◆ **EXERCISE**: Set down exactly the lines below between the line holding "ATOM 2 C CA" and the line holding "ATOM 5 O O .", inclusive; no other line belongs in the answer.

··· RAW DATA

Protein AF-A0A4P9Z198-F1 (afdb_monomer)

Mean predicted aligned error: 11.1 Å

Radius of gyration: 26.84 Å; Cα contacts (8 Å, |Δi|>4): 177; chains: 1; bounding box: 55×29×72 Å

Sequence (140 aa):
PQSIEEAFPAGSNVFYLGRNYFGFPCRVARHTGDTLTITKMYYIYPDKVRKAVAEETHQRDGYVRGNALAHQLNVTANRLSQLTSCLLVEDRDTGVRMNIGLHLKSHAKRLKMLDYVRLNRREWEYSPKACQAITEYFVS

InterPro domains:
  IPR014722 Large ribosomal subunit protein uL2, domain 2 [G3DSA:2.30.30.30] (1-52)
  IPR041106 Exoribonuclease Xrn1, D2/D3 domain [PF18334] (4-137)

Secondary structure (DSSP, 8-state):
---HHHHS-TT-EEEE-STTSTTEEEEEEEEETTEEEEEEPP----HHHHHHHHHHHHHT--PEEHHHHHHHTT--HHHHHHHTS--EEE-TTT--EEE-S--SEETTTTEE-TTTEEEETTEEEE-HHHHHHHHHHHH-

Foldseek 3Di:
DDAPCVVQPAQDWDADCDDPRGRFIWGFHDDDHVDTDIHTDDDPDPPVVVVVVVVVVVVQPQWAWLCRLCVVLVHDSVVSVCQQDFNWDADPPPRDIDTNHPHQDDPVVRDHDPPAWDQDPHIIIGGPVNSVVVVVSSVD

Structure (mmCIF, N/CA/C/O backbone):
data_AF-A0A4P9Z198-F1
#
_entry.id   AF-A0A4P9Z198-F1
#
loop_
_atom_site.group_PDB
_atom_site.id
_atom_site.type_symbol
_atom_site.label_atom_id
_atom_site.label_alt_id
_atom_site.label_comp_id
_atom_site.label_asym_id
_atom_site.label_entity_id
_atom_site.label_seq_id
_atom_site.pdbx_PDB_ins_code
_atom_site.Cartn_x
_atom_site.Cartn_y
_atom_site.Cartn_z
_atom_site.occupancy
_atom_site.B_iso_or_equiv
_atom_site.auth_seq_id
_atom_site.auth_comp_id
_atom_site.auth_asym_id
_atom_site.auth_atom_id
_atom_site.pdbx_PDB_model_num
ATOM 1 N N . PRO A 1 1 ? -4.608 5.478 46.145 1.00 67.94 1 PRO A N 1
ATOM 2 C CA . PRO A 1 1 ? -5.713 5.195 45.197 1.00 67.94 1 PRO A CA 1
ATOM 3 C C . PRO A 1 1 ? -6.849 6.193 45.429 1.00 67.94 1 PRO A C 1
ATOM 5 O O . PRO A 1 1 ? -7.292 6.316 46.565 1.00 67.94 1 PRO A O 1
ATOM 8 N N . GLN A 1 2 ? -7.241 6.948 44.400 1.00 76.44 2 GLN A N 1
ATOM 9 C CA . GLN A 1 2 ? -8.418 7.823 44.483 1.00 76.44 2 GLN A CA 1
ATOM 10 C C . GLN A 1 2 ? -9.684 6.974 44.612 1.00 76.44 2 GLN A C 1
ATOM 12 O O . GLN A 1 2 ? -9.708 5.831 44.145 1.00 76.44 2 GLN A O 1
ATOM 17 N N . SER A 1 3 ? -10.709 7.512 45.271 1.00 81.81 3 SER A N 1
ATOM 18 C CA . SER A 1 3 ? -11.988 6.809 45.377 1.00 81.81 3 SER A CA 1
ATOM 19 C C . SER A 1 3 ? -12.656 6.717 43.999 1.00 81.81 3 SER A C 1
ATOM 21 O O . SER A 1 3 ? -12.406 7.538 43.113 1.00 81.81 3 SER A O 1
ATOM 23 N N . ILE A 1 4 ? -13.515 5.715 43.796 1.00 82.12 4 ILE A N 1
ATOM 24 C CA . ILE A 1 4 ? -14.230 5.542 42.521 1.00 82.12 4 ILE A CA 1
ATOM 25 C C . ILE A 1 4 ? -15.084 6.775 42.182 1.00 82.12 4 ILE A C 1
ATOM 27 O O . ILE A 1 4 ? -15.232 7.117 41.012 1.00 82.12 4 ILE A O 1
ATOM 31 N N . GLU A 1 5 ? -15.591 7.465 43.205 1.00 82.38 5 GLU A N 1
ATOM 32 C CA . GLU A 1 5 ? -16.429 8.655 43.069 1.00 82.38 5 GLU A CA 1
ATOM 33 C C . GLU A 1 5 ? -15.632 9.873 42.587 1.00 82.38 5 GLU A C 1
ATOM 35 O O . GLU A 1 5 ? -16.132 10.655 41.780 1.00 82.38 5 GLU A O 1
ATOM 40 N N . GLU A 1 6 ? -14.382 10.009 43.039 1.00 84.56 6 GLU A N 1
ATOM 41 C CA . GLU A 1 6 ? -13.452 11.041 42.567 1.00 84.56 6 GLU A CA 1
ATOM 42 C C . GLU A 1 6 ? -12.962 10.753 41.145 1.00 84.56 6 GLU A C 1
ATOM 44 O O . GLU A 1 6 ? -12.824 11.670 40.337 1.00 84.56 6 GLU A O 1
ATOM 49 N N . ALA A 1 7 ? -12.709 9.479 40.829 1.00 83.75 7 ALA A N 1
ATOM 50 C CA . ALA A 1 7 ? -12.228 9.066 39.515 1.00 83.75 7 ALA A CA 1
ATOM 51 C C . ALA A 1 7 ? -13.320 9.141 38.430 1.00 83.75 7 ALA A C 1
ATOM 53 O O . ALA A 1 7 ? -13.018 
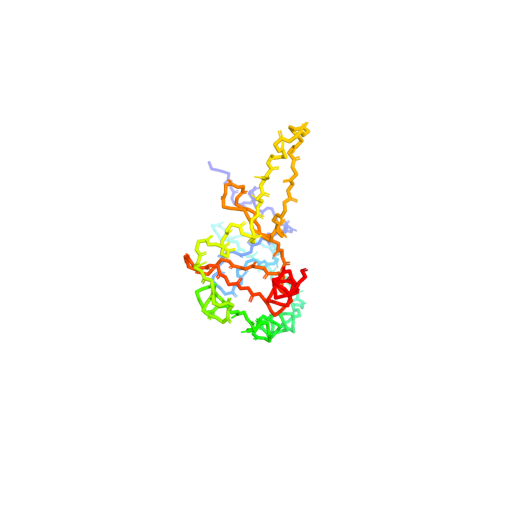9.440 37.273 1.00 83.75 7 ALA A O 1
ATOM 54 N N . PHE A 1 8 ? -14.582 8.882 38.788 1.00 86.12 8 PHE A N 1
ATOM 55 C CA . PHE A
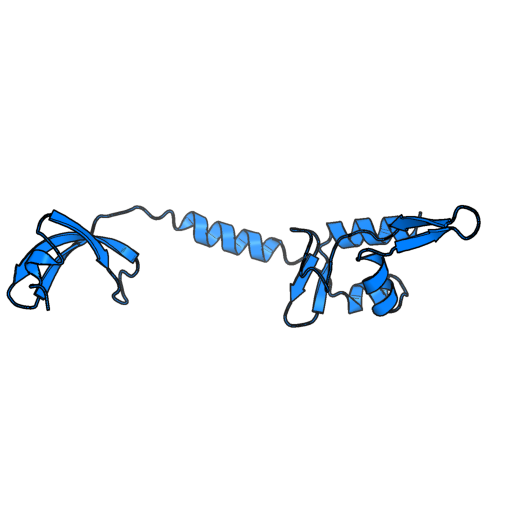 1 8 ? -15.706 8.796 37.852 1.00 86.12 8 PHE A CA 1
ATOM 56 C C . PHE A 1 8 ? -16.936 9.569 38.341 1.00 86.12 8 PHE A C 1
ATOM 58 O O . PHE A 1 8 ? -17.985 8.975 38.542 1.00 86.12 8 PHE A O 1
ATOM 65 N N . PRO A 1 9 ? -16.892 10.901 38.490 1.00 88.62 9 PRO A N 1
ATOM 66 C CA . PRO A 1 9 ? -17.994 11.659 39.082 1.00 88.62 9 PRO A CA 1
ATOM 67 C C . PRO A 1 9 ? -19.345 11.414 38.390 1.00 88.62 9 PRO A C 1
ATOM 69 O O . PRO A 1 9 ? -19.426 11.208 37.172 1.00 88.62 9 PRO A O 1
ATOM 72 N N . ALA A 1 10 ? -20.431 11.455 39.167 1.00 87.25 10 ALA A N 1
ATOM 73 C CA . ALA A 1 10 ? -21.777 11.225 38.649 1.00 87.25 10 ALA A CA 1
ATOM 74 C C . ALA A 1 10 ? -22.118 12.230 37.538 1.00 87.25 10 ALA A C 1
ATOM 76 O O . ALA A 1 10 ? -21.861 13.428 37.648 1.00 87.25 10 ALA A O 1
ATOM 77 N N . GLY A 1 11 ? -22.689 11.738 36.441 1.00 85.88 11 GLY A N 1
ATOM 78 C CA . GLY A 1 11 ? -22.992 12.546 35.266 1.00 85.88 11 GLY A CA 1
ATOM 79 C C . GLY A 1 11 ? -21.819 12.768 34.307 1.00 85.88 11 GLY A C 1
ATOM 80 O O . GLY A 1 11 ? -22.055 13.367 33.254 1.00 85.88 11 GLY A O 1
ATOM 81 N N . SER A 1 12 ? -20.614 12.271 34.609 1.00 89.44 12 SER A N 1
ATOM 82 C CA . SER A 1 12 ? -19.475 12.297 33.684 1.00 89.44 12 SER A CA 1
ATOM 83 C C . SER A 1 12 ? -19.677 11.367 32.483 1.00 89.44 12 SER A C 1
ATOM 85 O O . SER A 1 12 ? -20.402 10.368 32.551 1.00 89.44 12 SER A O 1
ATOM 87 N N . ASN A 1 13 ? -19.040 11.722 31.365 1.00 89.44 13 ASN A N 1
ATOM 88 C CA . ASN A 1 13 ? -19.025 10.914 30.150 1.00 89.44 13 ASN A CA 1
ATOM 89 C C . ASN A 1 13 ? -17.825 9.967 30.184 1.00 89.44 13 ASN A C 1
ATOM 91 O O . ASN A 1 13 ? -16.694 10.399 30.398 1.00 89.44 13 ASN A O 1
ATOM 95 N N . VAL A 1 14 ? -18.077 8.688 29.939 1.00 90.06 14 VAL A N 1
ATOM 96 C CA . VAL A 1 14 ? -17.087 7.609 29.988 1.00 90.06 14 VAL A CA 1
ATOM 97 C C . VAL A 1 14 ? -17.247 6.688 28.781 1.00 90.06 14 VAL A C 1
ATOM 99 O O . VAL A 1 14 ? -18.296 6.666 28.137 1.00 90.06 14 VAL A O 1
ATOM 102 N N . PHE A 1 15 ? -16.218 5.898 28.479 1.00 89.44 15 PHE A N 1
ATOM 103 C CA . PHE A 1 15 ? -16.288 4.844 27.465 1.00 89.44 15 PHE A CA 1
ATOM 104 C C . PHE A 1 15 ? -16.281 3.473 28.127 1.00 89.44 15 PHE A C 1
ATOM 106 O O . PHE A 1 15 ? -15.460 3.200 29.002 1.00 89.44 15 PHE A O 1
ATOM 113 N N . TYR A 1 16 ? -17.183 2.594 27.697 1.00 88.94 16 TYR A N 1
ATOM 114 C CA . TYR A 1 16 ? -17.205 1.224 28.194 1.00 88.94 16 TYR A CA 1
ATOM 115 C C . TYR A 1 16 ? -16.167 0.363 27.468 1.00 88.94 16 TYR A C 1
ATOM 117 O O . TYR A 1 16 ? -16.117 0.347 26.242 1.00 88.94 16 TYR A O 1
ATOM 125 N N . LEU A 1 17 ? -15.347 -0.378 28.215 1.00 89.06 17 LEU A N 1
ATOM 126 C CA . LEU A 1 17 ? -14.283 -1.234 27.666 1.00 89.06 17 LEU A CA 1
ATOM 127 C C . LEU A 1 17 ? -14.601 -2.738 27.760 1.00 89.06 17 LEU A C 1
ATOM 129 O O . LEU A 1 17 ? -13.740 -3.574 27.501 1.00 89.06 17 LEU A O 1
ATOM 133 N N . GLY A 1 18 ? -15.830 -3.111 28.130 1.00 86.00 18 GLY A N 1
ATOM 134 C CA . GLY A 1 18 ? -16.247 -4.514 28.183 1.00 86.00 18 GLY A CA 1
ATOM 135 C C . GLY A 1 18 ? -16.682 -5.069 26.823 1.00 86.00 18 GLY A C 1
ATOM 136 O O . GLY A 1 18 ? -17.067 -4.335 25.913 1.00 86.00 18 GLY A O 1
ATOM 137 N N . ARG A 1 19 ? -16.669 -6.401 26.704 1.00 79.81 19 ARG A N 1
ATOM 138 C CA . ARG A 1 19 ? -16.791 -7.148 25.437 1.00 79.81 19 ARG A CA 1
ATOM 139 C C . ARG A 1 19 ? -17.998 -6.772 24.565 1.00 79.81 19 ARG A C 1
ATOM 141 O O . ARG A 1 19 ? -17.862 -6.708 23.350 1.00 79.81 19 ARG A O 1
ATOM 148 N N . ASN A 1 20 ? -19.161 -6.526 25.169 1.00 78.62 20 ASN A N 1
ATOM 149 C CA . ASN A 1 20 ? -20.415 -6.350 24.423 1.00 78.62 20 ASN A CA 1
ATOM 150 C C . ASN A 1 20 ? -20.649 -4.916 23.923 1.00 78.62 20 ASN A C 1
ATOM 152 O O . ASN A 1 20 ? -21.424 -4.717 22.993 1.00 78.62 20 ASN A O 1
ATOM 156 N N . TYR A 1 21 ? -19.993 -3.921 24.524 1.00 80.44 21 TYR A N 1
ATOM 157 C CA . TYR A 1 21 ? -20.204 -2.503 24.210 1.00 80.44 21 TYR A CA 1
ATOM 158 C C . TYR A 1 21 ? -18.878 -1.734 24.207 1.00 80.44 21 TYR A C 1
ATOM 160 O O . TYR A 1 21 ? -18.801 -0.609 24.692 1.00 80.44 21 TYR A O 1
ATOM 168 N N . PHE A 1 22 ? -17.812 -2.362 23.710 1.00 84.56 22 PHE A N 1
ATOM 169 C CA . PHE A 1 22 ? -16.487 -1.753 23.680 1.00 84.56 22 PHE A CA 1
ATOM 170 C C . PHE A 1 22 ? -16.506 -0.441 22.881 1.00 84.56 22 PHE A C 1
ATOM 172 O O . PHE A 1 22 ? -16.964 -0.409 21.739 1.00 84.56 22 PHE A O 1
ATOM 179 N N . GLY A 1 23 ? -16.016 0.638 23.488 1.00 84.12 23 GLY A N 1
ATOM 180 C CA . GLY A 1 23 ? -15.981 1.972 22.894 1.00 84.12 23 GLY A CA 1
ATOM 181 C C . GLY A 1 23 ? -17.335 2.685 22.848 1.00 84.12 23 GLY A C 1
ATOM 182
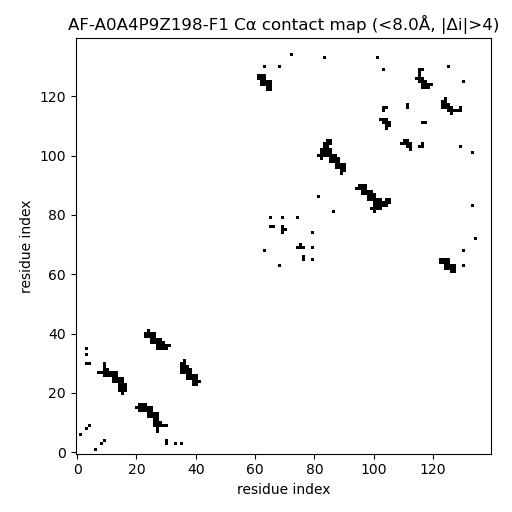 O O . GLY A 1 23 ? -17.420 3.758 22.254 1.00 84.12 23 GLY A O 1
ATOM 183 N N . PHE A 1 24 ? -18.397 2.137 23.457 1.00 86.00 24 PHE A N 1
ATOM 184 C CA . PHE A 1 24 ? -19.684 2.835 23.498 1.00 86.00 24 PHE A CA 1
ATOM 185 C C . PHE A 1 24 ? -19.614 4.033 24.456 1.00 86.00 24 PHE A C 1
ATOM 187 O O . PHE A 1 24 ? -19.118 3.875 25.579 1.00 86.00 24 PHE A O 1
ATOM 194 N N . PRO A 1 25 ? -20.125 5.211 24.050 1.00 88.44 25 PRO A N 1
ATOM 195 C CA . PRO A 1 25 ? -20.262 6.342 24.951 1.00 88.44 25 PRO A CA 1
ATOM 196 C C . PRO A 1 25 ? -21.316 6.034 26.018 1.00 88.44 25 PRO A C 1
ATOM 198 O O . PRO A 1 25 ? -22.438 5.593 25.738 1.00 88.44 25 PRO A O 1
ATOM 201 N N . CYS A 1 26 ? -20.942 6.283 27.261 1.00 89.44 26 CYS A N 1
ATOM 202 C CA . CYS A 1 26 ? -21.738 6.020 28.443 1.00 89.44 26 CYS A CA 1
ATOM 203 C C . CYS A 1 26 ? -21.709 7.233 29.369 1.00 89.44 26 CYS A C 1
ATOM 205 O O . CYS A 1 26 ? -20.777 8.035 29.347 1.00 89.44 26 CYS A O 1
ATOM 207 N N . ARG A 1 27 ? -22.728 7.350 30.216 1.00 90.31 27 ARG A N 1
ATOM 208 C CA . ARG A 1 27 ? -22.775 8.345 31.286 1.00 90.31 27 ARG A CA 1
ATOM 209 C C . ARG A 1 27 ? -22.785 7.653 32.633 1.00 90.31 27 ARG A C 1
ATOM 211 O O . ARG A 1 27 ? -23.530 6.689 32.806 1.00 90.31 27 ARG A O 1
ATOM 218 N N . VAL A 1 28 ? -22.006 8.149 33.586 1.00 90.50 28 VAL A N 1
ATOM 219 C CA . VAL A 1 28 ? -22.061 7.646 34.960 1.00 90.50 28 VAL A CA 1
ATOM 220 C C . VAL A 1 28 ? -23.407 8.019 35.570 1.00 90.50 28 VAL A C 1
ATOM 222 O O . VAL A 1 28 ? -23.733 9.201 35.674 1.00 90.50 28 VAL A O 1
ATOM 225 N N . ALA A 1 29 ? -24.191 7.017 35.961 1.00 88.50 29 ALA A N 1
ATOM 226 C CA . ALA A 1 29 ? -25.474 7.226 36.619 1.00 88.50 29 ALA A CA 1
ATOM 227 C C . ALA A 1 29 ? -25.307 7.273 38.141 1.00 88.50 29 ALA A C 1
ATOM 229 O O . ALA A 1 29 ? -25.816 8.184 38.789 1.00 88.50 29 ALA A O 1
ATOM 230 N N . ARG A 1 30 ? -24.599 6.289 38.713 1.00 85.25 30 ARG A N 1
ATOM 231 C CA . ARG A 1 30 ? -24.467 6.135 40.165 1.00 85.25 30 ARG A CA 1
ATOM 232 C C . ARG A 1 30 ? -23.270 5.264 40.553 1.00 85.25 30 ARG A C 1
ATOM 234 O O . ARG A 1 30 ? -22.903 4.354 39.813 1.00 85.25 30 ARG A O 1
ATOM 241 N N . HIS A 1 31 ? -22.746 5.500 41.752 1.00 84.50 31 HIS A N 1
ATOM 242 C CA . HIS A 1 31 ? -21.767 4.654 42.439 1.00 84.50 31 HIS A CA 1
ATOM 243 C C . HIS A 1 31 ? -22.449 3.767 43.478 1.00 84.50 31 HIS A C 1
ATOM 245 O O . HIS A 1 31 ? -23.383 4.190 44.166 1.00 84.50 31 HIS A O 1
ATOM 251 N N . THR A 1 32 ? -22.023 2.516 43.591 1.00 83.56 32 THR A N 1
ATOM 252 C CA . THR A 1 32 ? -22.489 1.597 44.633 1.00 83.56 32 THR A CA 1
ATOM 253 C C . THR A 1 32 ? -21.298 0.789 45.130 1.00 83.56 32 THR A C 1
ATOM 255 O O . THR A 1 32 ? -20.946 -0.237 44.546 1.00 83.56 32 THR A O 1
ATOM 258 N N . GLY A 1 33 ? -20.652 1.288 46.189 1.00 80.56 33 GLY A N 1
ATOM 259 C CA . GLY A 1 33 ? -19.395 0.734 46.697 1.00 80.56 33 GLY A CA 1
ATOM 260 C C . GLY A 1 33 ? -18.325 0.729 45.605 1.00 80.56 33 GLY A C 1
ATOM 261 O O . GLY A 1 33 ? -18.056 1.763 45.000 1.00 80.56 33 GLY A O 1
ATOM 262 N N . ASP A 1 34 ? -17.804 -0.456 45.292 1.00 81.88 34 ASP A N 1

······

◆ **WRITTEN REPLY**:
ATOM 2 C CA . PRO A 1 1 ? -5.713 5.195 45.197 1.00 67.94 1 PRO A CA 1
ATOM 3 C C . PRO A 1 1 ? -6.849 6.193 45.429 1.00 67.94 1 PRO A C 1
ATOM 5 O O . PRO A 1 1 ? -7.292 6.316 46.565 1.00 67.94 1 PRO A O 1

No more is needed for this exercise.